- _Problem requirements_
Keep to one stretch of the data below, the lines from the one with "ATOM 241 O O" up to and including the one with "ATOM 246 C C", and return that stretch exactly.

- _Entries taken from a collection_

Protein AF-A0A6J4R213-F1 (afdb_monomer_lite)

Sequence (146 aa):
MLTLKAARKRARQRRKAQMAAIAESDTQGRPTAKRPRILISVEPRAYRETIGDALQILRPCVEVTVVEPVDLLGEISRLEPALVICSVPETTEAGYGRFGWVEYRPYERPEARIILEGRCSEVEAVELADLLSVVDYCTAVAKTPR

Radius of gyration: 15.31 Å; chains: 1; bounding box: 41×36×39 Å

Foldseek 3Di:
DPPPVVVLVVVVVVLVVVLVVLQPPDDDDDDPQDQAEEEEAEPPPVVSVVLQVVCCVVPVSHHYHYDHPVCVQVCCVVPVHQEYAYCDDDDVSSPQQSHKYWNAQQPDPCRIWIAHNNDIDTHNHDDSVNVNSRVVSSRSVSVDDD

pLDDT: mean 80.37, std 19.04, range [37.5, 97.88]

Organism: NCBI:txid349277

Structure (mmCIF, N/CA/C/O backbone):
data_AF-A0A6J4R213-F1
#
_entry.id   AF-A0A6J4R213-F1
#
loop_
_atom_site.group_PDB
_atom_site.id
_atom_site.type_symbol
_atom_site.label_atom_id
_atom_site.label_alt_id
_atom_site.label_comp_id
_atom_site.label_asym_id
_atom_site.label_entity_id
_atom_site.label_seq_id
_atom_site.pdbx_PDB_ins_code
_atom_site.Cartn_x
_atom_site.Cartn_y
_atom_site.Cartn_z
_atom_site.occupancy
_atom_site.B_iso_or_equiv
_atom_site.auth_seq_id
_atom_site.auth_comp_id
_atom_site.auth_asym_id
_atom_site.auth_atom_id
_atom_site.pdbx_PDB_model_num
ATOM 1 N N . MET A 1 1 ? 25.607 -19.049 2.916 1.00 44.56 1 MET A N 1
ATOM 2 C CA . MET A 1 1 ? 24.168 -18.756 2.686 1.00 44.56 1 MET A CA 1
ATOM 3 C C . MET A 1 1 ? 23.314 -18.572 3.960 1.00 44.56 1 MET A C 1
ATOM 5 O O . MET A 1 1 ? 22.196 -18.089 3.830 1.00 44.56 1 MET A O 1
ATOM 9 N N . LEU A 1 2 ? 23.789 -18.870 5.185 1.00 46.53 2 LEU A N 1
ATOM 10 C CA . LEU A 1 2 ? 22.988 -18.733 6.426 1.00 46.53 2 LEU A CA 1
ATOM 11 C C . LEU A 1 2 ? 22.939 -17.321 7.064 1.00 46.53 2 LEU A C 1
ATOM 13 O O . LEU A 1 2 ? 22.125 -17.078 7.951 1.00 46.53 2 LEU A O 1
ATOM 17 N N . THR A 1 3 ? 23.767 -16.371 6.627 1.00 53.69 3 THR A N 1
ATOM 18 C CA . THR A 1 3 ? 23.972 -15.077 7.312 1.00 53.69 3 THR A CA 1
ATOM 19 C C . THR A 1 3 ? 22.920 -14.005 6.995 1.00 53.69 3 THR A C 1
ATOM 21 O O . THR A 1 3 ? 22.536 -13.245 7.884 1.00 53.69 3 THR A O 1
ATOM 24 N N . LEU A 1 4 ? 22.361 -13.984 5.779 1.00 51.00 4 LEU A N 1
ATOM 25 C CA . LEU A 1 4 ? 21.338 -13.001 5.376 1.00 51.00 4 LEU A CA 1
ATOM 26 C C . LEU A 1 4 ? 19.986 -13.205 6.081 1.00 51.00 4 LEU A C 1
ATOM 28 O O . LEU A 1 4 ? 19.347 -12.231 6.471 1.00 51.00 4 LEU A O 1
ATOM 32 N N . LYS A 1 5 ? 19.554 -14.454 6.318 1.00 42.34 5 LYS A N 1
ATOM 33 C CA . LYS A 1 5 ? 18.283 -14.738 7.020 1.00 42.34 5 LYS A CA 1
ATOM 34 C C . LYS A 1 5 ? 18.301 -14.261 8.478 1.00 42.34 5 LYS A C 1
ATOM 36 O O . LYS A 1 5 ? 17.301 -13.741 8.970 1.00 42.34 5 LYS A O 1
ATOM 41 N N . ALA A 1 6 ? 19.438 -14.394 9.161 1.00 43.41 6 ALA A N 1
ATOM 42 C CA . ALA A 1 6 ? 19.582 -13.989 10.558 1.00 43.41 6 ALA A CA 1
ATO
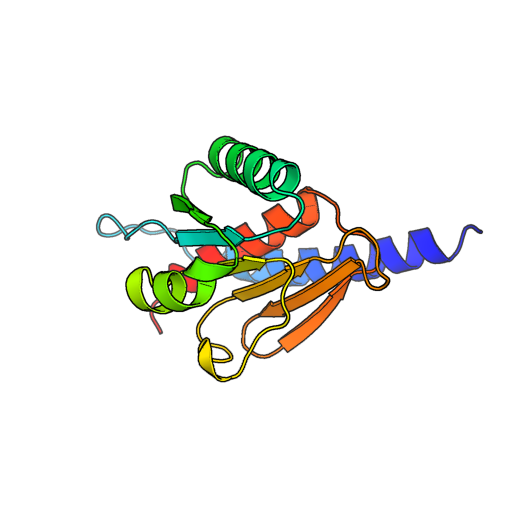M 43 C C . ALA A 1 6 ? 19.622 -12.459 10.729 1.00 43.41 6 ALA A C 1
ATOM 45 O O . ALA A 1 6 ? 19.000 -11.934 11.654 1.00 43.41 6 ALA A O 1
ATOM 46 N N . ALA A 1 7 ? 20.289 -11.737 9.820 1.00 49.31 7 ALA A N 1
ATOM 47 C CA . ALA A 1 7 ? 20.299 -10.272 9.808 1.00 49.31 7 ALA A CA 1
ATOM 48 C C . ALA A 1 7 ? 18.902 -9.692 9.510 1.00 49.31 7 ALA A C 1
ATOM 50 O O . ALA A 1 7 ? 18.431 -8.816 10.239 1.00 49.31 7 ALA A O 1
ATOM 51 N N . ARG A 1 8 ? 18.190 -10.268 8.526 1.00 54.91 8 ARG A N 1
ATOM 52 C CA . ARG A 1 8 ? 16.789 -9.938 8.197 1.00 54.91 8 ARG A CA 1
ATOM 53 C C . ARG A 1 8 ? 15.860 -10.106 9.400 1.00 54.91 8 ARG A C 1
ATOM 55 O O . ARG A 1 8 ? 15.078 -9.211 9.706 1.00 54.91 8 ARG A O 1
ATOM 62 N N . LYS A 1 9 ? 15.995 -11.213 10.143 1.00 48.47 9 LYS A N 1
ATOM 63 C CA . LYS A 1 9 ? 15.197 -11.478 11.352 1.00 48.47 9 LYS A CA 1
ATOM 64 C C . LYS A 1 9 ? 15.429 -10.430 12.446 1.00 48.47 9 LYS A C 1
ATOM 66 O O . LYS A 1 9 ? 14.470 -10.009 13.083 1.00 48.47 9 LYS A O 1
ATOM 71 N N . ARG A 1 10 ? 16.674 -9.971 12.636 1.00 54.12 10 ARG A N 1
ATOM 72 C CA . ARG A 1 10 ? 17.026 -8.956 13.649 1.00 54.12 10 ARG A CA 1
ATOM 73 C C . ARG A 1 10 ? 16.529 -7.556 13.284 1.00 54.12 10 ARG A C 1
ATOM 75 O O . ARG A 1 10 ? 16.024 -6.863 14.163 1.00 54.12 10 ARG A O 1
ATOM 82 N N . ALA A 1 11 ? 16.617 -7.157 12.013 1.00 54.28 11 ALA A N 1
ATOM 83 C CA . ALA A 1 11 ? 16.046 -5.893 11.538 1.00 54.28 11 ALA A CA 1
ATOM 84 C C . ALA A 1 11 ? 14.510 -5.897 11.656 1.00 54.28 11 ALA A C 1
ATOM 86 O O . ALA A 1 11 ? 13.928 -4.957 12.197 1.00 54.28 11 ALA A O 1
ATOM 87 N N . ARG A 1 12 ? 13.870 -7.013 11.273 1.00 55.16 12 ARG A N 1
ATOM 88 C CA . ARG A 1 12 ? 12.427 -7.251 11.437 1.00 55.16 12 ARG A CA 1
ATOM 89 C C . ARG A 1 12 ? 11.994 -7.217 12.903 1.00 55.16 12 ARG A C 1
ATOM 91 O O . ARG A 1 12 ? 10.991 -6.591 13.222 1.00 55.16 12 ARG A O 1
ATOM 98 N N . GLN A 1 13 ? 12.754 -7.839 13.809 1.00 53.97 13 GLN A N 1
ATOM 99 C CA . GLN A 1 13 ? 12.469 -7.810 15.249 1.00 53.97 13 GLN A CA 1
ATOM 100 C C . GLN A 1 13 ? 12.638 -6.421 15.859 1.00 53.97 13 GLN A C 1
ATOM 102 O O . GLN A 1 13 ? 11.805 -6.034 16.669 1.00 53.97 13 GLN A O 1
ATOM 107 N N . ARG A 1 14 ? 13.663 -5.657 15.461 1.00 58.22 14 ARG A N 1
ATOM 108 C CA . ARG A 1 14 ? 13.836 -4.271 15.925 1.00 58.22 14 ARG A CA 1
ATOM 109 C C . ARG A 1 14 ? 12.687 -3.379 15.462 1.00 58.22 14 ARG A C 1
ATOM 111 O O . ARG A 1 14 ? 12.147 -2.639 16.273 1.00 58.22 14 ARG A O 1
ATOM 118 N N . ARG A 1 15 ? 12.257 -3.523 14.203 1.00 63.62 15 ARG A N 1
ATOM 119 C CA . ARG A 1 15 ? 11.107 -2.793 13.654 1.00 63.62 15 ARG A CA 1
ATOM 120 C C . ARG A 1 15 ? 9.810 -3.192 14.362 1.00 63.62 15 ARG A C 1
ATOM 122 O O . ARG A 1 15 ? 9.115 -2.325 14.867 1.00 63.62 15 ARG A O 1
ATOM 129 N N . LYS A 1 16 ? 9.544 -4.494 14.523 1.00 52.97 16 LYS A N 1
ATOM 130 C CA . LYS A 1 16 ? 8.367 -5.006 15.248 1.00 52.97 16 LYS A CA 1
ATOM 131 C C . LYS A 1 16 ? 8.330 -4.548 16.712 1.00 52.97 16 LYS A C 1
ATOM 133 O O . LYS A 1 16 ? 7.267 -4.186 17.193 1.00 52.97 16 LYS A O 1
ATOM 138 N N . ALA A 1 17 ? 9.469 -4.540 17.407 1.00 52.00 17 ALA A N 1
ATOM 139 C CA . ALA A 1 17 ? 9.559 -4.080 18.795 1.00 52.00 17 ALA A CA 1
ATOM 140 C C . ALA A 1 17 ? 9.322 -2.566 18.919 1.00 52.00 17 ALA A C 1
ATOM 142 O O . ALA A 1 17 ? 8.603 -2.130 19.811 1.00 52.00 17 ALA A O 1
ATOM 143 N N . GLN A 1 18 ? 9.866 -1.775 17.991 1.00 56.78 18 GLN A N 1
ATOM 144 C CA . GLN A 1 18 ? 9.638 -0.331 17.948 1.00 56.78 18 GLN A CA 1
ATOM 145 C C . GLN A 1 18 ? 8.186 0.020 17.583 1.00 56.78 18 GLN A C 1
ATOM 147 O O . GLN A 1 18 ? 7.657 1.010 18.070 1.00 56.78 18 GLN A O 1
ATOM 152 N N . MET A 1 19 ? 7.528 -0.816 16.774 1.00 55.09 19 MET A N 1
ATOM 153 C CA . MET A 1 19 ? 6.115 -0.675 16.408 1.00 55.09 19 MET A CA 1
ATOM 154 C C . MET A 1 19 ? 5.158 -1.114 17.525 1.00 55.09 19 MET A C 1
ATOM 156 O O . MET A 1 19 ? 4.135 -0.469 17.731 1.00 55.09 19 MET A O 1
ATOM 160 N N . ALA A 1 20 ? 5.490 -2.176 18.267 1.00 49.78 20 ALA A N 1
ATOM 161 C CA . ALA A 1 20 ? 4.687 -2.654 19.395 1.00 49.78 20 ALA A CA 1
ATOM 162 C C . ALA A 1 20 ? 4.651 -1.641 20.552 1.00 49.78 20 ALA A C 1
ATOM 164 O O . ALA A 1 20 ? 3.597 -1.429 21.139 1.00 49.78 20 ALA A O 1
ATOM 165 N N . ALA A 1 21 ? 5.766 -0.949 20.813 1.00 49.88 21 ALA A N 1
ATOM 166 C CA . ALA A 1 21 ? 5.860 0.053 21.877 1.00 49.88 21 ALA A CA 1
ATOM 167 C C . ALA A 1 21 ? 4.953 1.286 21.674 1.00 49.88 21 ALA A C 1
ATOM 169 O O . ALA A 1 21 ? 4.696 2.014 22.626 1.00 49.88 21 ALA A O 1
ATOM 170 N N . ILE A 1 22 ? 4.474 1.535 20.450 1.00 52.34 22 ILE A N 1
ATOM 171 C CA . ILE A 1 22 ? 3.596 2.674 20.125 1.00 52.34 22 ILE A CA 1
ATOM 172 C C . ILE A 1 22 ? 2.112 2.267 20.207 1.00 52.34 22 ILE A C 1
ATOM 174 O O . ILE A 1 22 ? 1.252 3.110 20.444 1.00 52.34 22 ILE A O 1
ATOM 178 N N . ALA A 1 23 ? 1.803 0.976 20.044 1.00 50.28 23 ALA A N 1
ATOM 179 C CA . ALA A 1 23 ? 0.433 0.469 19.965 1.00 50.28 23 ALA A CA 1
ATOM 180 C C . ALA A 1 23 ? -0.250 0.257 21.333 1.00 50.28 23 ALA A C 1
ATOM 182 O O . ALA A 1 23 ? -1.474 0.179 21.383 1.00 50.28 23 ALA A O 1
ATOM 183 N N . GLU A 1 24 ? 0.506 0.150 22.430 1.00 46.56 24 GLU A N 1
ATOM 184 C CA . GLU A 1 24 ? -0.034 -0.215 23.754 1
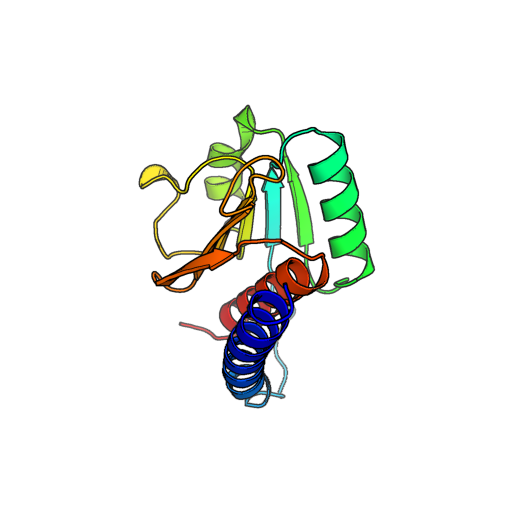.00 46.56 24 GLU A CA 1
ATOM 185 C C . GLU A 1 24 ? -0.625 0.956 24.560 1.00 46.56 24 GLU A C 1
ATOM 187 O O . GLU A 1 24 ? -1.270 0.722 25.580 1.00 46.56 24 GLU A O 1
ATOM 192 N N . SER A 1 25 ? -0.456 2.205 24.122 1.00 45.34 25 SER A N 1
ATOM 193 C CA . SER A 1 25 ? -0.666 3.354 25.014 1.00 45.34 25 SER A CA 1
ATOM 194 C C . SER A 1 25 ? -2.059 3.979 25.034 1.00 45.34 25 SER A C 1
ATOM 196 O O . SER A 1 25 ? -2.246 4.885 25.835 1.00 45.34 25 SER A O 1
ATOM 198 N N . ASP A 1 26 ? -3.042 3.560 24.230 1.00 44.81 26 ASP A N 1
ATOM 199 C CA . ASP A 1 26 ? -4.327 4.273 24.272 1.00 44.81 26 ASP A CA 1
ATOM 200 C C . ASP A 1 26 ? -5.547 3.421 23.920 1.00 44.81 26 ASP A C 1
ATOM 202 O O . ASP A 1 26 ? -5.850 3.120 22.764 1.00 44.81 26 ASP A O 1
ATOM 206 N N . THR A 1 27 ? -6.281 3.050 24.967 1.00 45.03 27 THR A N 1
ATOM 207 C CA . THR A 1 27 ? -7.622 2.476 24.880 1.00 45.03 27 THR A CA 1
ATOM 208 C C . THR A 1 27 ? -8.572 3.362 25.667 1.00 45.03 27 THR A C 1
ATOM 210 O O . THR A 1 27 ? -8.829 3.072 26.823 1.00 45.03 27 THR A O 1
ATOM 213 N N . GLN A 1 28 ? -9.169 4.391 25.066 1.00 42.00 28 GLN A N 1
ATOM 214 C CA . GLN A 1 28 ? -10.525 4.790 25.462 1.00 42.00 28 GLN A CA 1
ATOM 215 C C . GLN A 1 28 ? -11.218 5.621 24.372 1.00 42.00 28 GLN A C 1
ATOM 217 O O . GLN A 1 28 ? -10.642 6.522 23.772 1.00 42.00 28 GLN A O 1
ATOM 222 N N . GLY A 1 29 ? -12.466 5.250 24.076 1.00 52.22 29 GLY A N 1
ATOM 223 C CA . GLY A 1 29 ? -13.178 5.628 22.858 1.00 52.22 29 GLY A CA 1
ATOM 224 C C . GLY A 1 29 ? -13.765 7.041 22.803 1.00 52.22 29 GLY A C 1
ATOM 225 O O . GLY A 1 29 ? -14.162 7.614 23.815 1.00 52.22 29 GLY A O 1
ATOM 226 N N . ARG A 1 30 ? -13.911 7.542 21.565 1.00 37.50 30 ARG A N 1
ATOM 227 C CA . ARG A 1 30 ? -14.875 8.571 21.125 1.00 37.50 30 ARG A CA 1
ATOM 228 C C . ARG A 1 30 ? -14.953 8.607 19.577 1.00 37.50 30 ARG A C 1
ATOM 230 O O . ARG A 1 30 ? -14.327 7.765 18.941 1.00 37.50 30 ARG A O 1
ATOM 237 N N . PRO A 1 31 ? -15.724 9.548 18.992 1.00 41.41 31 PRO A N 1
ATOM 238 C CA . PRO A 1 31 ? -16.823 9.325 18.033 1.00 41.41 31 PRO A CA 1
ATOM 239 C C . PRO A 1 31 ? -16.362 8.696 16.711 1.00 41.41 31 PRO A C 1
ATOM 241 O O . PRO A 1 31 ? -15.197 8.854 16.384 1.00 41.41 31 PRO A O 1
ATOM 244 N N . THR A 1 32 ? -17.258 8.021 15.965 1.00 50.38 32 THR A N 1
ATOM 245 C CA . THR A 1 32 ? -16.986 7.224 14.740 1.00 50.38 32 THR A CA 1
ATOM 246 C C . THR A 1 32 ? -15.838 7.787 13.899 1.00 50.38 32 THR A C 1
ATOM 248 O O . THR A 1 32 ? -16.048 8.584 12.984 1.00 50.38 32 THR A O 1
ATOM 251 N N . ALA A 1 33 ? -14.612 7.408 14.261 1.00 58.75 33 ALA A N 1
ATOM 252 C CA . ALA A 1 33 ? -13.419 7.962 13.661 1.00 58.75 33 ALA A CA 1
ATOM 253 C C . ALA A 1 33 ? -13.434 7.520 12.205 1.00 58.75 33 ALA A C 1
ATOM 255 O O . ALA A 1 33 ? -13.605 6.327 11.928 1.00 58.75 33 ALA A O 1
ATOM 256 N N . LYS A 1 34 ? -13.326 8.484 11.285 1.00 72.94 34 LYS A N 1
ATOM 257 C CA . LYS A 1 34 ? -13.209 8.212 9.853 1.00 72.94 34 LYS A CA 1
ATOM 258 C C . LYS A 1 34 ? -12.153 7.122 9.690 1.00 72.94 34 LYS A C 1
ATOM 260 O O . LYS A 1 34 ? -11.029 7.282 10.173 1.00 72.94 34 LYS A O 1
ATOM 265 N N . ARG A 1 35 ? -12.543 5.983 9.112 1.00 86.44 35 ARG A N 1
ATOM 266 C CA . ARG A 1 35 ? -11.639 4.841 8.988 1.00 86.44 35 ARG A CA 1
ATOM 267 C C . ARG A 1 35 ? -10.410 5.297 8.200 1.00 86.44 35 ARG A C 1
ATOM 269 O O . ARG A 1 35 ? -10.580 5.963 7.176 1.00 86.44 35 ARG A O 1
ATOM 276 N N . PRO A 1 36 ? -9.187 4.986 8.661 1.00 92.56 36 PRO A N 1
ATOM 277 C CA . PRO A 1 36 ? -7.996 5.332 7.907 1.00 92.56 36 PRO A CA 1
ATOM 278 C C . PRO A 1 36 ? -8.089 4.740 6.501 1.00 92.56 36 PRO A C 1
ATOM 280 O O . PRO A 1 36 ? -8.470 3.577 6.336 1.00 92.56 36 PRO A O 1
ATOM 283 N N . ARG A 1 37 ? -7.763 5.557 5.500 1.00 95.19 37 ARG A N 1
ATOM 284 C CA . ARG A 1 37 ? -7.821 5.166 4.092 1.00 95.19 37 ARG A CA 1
==
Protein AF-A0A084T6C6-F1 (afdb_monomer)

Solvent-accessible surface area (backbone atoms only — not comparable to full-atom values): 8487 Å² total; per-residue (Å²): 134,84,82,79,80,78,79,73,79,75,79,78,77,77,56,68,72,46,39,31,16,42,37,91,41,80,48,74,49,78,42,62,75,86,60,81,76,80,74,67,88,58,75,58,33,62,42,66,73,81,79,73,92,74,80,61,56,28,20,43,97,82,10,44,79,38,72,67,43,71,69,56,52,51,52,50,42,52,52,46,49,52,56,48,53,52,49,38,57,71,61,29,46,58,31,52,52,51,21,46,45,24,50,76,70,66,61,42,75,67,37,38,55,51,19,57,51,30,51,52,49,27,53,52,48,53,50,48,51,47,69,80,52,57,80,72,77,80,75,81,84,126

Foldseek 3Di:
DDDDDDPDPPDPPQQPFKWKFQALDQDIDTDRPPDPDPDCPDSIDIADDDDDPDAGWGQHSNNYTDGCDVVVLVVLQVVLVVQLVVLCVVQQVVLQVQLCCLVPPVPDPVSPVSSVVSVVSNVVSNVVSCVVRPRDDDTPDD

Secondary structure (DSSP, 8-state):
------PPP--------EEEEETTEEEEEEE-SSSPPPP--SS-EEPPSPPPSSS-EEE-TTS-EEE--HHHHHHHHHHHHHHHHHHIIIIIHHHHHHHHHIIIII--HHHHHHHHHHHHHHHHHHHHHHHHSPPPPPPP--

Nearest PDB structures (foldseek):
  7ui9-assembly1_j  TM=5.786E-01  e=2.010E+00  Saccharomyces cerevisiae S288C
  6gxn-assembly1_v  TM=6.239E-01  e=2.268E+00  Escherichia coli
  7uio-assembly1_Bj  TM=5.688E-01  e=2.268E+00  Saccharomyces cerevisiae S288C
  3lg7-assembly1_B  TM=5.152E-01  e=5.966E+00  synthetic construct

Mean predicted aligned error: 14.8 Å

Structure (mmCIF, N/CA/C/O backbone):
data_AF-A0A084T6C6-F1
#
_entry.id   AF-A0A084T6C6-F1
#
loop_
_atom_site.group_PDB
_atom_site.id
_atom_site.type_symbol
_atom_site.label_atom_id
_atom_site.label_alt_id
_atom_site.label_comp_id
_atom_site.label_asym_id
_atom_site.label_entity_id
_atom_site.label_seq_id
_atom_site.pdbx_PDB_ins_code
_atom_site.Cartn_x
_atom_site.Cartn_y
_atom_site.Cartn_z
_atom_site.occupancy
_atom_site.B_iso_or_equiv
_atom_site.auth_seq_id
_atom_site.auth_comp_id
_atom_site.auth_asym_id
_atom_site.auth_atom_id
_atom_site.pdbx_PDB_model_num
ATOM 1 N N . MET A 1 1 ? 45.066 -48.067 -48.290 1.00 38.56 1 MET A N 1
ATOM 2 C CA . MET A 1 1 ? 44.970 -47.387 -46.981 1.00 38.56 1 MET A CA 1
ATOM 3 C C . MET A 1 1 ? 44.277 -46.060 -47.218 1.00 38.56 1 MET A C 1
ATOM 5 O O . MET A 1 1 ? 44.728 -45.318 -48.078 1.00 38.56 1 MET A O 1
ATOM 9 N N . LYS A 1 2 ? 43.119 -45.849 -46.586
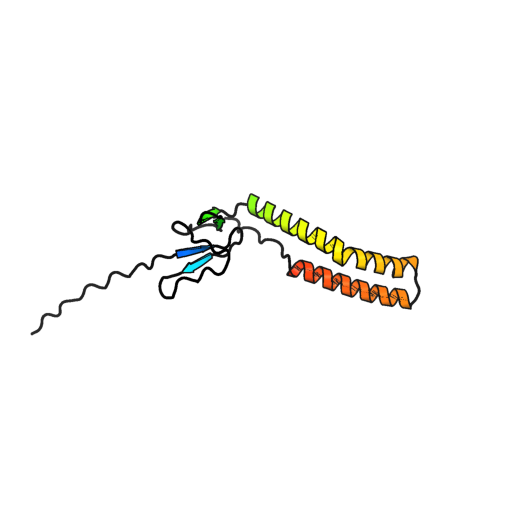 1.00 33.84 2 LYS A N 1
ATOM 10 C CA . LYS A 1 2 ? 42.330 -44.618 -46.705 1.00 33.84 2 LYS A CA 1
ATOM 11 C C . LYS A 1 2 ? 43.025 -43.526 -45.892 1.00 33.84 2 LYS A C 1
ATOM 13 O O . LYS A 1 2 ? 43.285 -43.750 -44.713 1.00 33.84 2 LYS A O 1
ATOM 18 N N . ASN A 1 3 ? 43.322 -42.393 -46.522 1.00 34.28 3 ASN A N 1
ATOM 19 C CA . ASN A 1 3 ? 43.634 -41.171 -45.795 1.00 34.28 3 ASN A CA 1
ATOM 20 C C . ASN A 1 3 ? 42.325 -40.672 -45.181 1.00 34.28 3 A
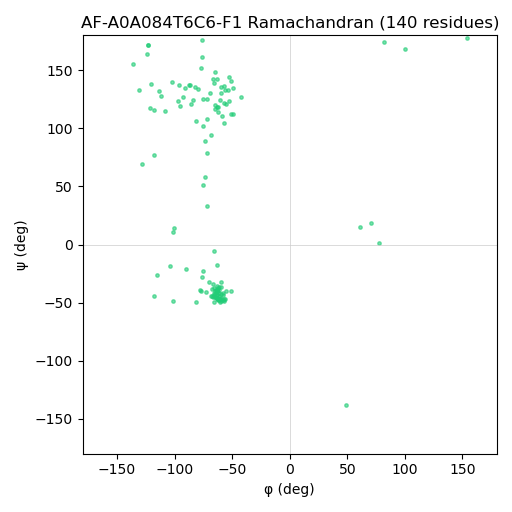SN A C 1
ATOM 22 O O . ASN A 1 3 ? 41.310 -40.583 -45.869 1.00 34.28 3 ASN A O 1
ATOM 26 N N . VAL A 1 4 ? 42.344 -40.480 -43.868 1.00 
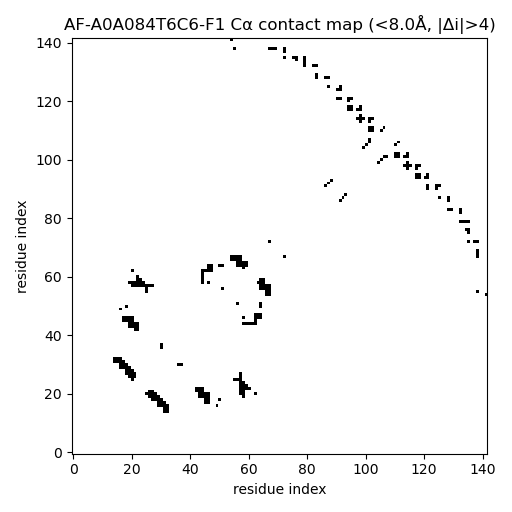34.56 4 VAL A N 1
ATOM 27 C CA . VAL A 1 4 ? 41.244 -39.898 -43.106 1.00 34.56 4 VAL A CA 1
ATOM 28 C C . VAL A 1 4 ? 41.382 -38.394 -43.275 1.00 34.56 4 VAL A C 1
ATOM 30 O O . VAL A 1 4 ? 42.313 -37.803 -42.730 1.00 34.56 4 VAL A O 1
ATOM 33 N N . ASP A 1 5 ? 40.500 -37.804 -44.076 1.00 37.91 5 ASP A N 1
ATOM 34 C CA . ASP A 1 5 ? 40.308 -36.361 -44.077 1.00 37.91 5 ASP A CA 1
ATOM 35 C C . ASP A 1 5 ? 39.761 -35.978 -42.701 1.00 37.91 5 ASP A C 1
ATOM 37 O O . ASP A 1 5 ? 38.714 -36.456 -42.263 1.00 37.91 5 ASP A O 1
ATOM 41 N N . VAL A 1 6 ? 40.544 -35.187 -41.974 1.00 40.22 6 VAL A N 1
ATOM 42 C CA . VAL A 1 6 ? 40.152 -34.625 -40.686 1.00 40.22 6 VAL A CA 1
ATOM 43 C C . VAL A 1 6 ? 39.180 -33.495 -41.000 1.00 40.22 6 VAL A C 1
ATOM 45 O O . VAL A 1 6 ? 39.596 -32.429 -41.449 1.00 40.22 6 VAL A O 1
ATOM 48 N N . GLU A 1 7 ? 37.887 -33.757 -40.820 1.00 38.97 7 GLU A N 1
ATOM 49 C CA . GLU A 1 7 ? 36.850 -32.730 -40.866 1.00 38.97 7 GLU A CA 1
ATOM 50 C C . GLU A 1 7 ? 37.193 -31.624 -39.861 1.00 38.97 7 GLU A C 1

- _Task result_
ATOM 241 O O . PRO A 1 31 ? -15.197 8.854 16.384 1.00 41.41 31 PRO A O 1
ATOM 244 N N . THR A 1 32 ? -17.258 8.021 15.965 1.00 50.38 32 THR A N 1
ATOM 245 C CA . THR A 1 32 ? -16.986 7.224 14.740 1.00 50.38 32 THR A CA 1
ATOM 246 C C . THR A 1 32 ? -15.838 7.787 13.899 1.00 50.38 32 THR A C 1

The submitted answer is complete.